After the interview, he insists I join him for more champagne and mentions a few more stories. A few journeys. I find myself making a token attempt to cast at least a small shadow on his life, asking what the worst experiences he’d ever had travelling were.

“Ah !” he ponders, racking his brains. “There must be some. The problem is, with my temperament, you cancel them out.”

Finally, with some relief and no small degree of relish, he remembers one trip in the Virgin Islands.
“I was stuck in this rather seedy, run-down, boarding house,” he remembers, eagerly. “With the filthiest food imaginable, mosquitoes and beds that were sort of concrete in a funny sort of way ! Mind you,” he pauses, “the Virgin Islands were beautiful…”
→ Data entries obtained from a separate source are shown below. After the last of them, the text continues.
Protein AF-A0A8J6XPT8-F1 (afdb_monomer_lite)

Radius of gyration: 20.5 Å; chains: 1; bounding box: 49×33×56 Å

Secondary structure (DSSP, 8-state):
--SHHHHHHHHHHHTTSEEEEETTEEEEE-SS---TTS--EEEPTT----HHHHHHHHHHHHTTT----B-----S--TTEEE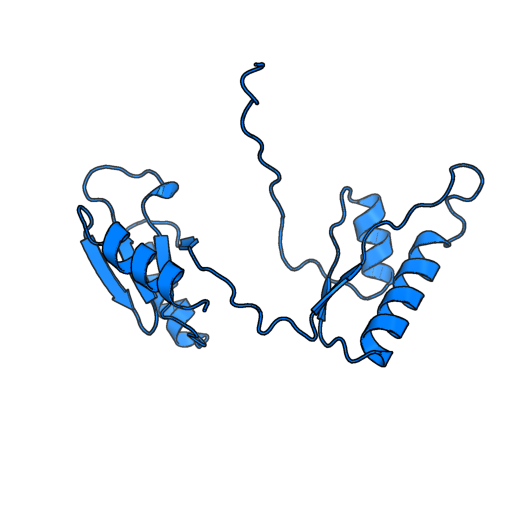-------GGGTTSSHHHHHHHHHHHHHHHTT-SEEE---SSHHHHHHHHHTT-----------------

Organism: NCBI:txid2748662

pLDDT: mean 81.78, std 13.43, range [40.69, 97.56]

Sequence (152 aa):
MDSRIQSYLRVAASHQRDTERIGPFLATFTHHNDNPFLNYAIPDDDATPSSADVAALIAAYERRSRIPRLEYYVPYNRDRTTEIAGIGVRAKFRRRGIAGALTTQLVRLAIDAGVSLAFLMAAHEAEARIYFRAGFSTIGEILHISHPREQP

InterPro domains:
  IPR000182 GNAT domain [PF00583] (55-136)
  IPR000182 GNAT domain [PS51186] (9-152)
  IPR016181 Acyl-CoA N-acyltransferase [SSF55729] (75-150)

Structure (mmCIF, N/CA/C/O backbone):
data_AF-A0A8J6XPT8-F1
#
_entry.id   AF-A0A8J6XPT8-F1
#
loop_
_atom_site.group_PDB
_atom_site.id
_atom_site.type_symbol
_atom_site.label_atom_id
_atom_site.label_alt_id
_atom_site.label_comp_id
_atom_site.label_asym_id
_atom_site.label_entity_id
_atom_site.label_seq_id
_atom_site.pdbx_PDB_ins_code
_atom_site.Cartn_x
_atom_site.Cartn_y
_atom_site.Cartn_z
_atom_site.occupancy
_atom_site.B_iso_or_equiv
_atom_site.auth_seq_id
_atom_site.auth_comp_id
_atom_site.auth_asym_id
_atom_site.auth_atom_id
_atom_site.pdbx_PDB_model_num
ATOM 1 N N . MET A 1 1 ? -4.051 -18.490 -13.070 1.00 40.69 1 MET A N 1
ATOM 2 C CA . MET A 1 1 ? -4.577 -17.982 -14.357 1.00 40.69 1 MET A CA 1
ATOM 3 C C . MET A 1 1 ? -4.172 -16.514 -14.581 1.00 40.69 1 MET A C 1
ATOM 5 O O . MET A 1 1 ? -4.823 -15.838 -15.359 1.00 40.69 1 MET A O 1
ATOM 9 N N . ASP A 1 2 ? -3.063 -16.038 -13.990 1.00 49.50 2 ASP A N 1
ATOM 10 C CA . ASP A 1 2 ? -2.880 -14.602 -13.691 1.00 49.50 2 ASP A CA 1
ATOM 11 C C . ASP A 1 2 ? -1.608 -13.937 -14.272 1.00 49.50 2 ASP A C 1
ATOM 13 O O . ASP A 1 2 ? -1.323 -12.796 -13.937 1.00 49.50 2 ASP A O 1
ATOM 17 N N . SER A 1 3 ? -0.858 -14.581 -15.182 1.00 55.66 3 SER A N 1
ATOM 18 C CA . SER A 1 3 ? 0.334 -13.968 -15.823 1.00 55.66 3 SER A CA 1
ATOM 19 C C . SER A 1 3 ? 0.077 -13.350 -17.209 1.00 55.66 3 SER A C 1
ATOM 21 O O . SER A 1 3 ? 0.899 -12.613 -17.746 1.00 55.66 3 SER A O 1
ATOM 23 N N . ARG A 1 4 ? -1.084 -13.608 -17.828 1.00 59.62 4 ARG A N 1
ATOM 24 C CA . ARG A 1 4 ? -1.342 -13.191 -19.222 1.00 59.62 4 ARG A CA 1
ATOM 25 C C . ARG A 1 4 ? -1.599 -11.691 -19.387 1.00 59.62 4 ARG A C 1
ATOM 27 O O . ARG A 1 4 ? -1.416 -11.179 -20.487 1.00 59.62 4 ARG A O 1
ATOM 34 N N . ILE A 1 5 ? -2.015 -10.997 -18.327 1.00 62.00 5 ILE A N 1
ATOM 35 C CA . ILE A 1 5 ? -2.364 -9.568 -18.379 1.00 62.00 5 ILE A CA 1
ATOM 36 C C . ILE A 1 5 ? -1.106 -8.711 -18.535 1.00 62.00 5 ILE A C 1
ATOM 38 O O . ILE A 1 5 ? -1.049 -7.860 -19.416 1.00 62.00 5 ILE A O 1
ATOM 42 N N . GLN A 1 6 ? -0.077 -8.958 -17.729 1.00 67.12 6 GLN A N 1
ATOM 43 C CA . GLN A 1 6 ? 1.147 -8.157 -17.749 1.00 67.12 6 GLN A CA 1
ATOM 44 C C . GLN A 1 6 ? 1.967 -8.410 -19.025 1.00 67.12 6 GLN A C 1
ATOM 46 O O . GLN A 1 6 ? 2.446 -7.466 -19.656 1.00 67.12 6 GLN A O 1
ATOM 51 N N . SER A 1 7 ? 1.997 -9.660 -19.494 1.00 65.56 7 SER A N 1
ATOM 52 C CA . SER A 1 7 ? 2.504 -10.007 -20.825 1.00 65.56 7 SER A CA 1
ATOM 53 C C . SER A 1 7 ? 1.735 -9.301 -21.957 1.00 65.56 7 SER A C 1
ATOM 55 O O . SER A 1 7 ? 2.353 -8.725 -22.854 1.00 65.56 7 SER A O 1
ATOM 57 N N . TYR A 1 8 ? 0.397 -9.245 -21.889 1.00 67.69 8 TYR A N 1
ATOM 58 C CA . TYR A 1 8 ? -0.415 -8.485 -22.849 1.00 67.69 8 TYR A CA 1
ATOM 59 C C . TYR A 1 8 ? -0.089 -6.984 -22.831 1.00 67.69 8 TYR A C 1
ATOM 61 O O . TYR A 1 8 ? 0.082 -6.398 -23.899 1.00 67.69 8 TYR A O 1
ATOM 69 N N . LEU A 1 9 ? 0.069 -6.369 -21.651 1.00 66.56 9 LEU A N 1
ATOM 70 C CA . LEU A 1 9 ? 0.458 -4.958 -21.536 1.00 66.56 9 LEU A CA 1
ATOM 71 C C . LEU A 1 9 ? 1.817 -4.689 -22.195 1.00 66.56 9 LEU A C 1
ATOM 73 O O . LEU A 1 9 ? 1.945 -3.704 -22.921 1.00 66.56 9 LEU A O 1
ATOM 77 N N . ARG A 1 10 ? 2.815 -5.570 -22.010 1.00 74.56 10 ARG A N 1
ATOM 78 C CA . ARG A 1 10 ? 4.133 -5.432 -22.662 1.00 74.56 10 ARG A CA 1
ATOM 79 C C . ARG A 1 10 ? 4.029 -5.479 -24.186 1.00 74.56 10 ARG A C 1
ATOM 81 O O . ARG A 1 10 ? 4.648 -4.662 -24.863 1.00 74.56 10 ARG A O 1
ATOM 88 N N . VAL A 1 11 ? 3.234 -6.407 -24.722 1.00 70.12 11 VAL A N 1
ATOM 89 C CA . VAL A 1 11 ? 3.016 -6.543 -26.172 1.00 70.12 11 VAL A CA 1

As for the question of where such a traveller will be come the night of the millennium, he was recently flown up by helicopter to see inside the Dome – “so I’ve done that, ticked that off, which is good.”

Actually, he confesses, he had been hoping to just stay at home with Valerie, but now one or two people have been offering him special cruises.

“Cunard are old friends,” he smiles, pouring himself another glass of champagne, “and I’m a sucker for these things, so now I’m thinking I might have to go.”

It’s a dirty job, I mention.
“But somebody’s got to do it !” he finishes triumphantly.

That person has been Alan Whicker.
“I’m the luckiest, happiest person I know.”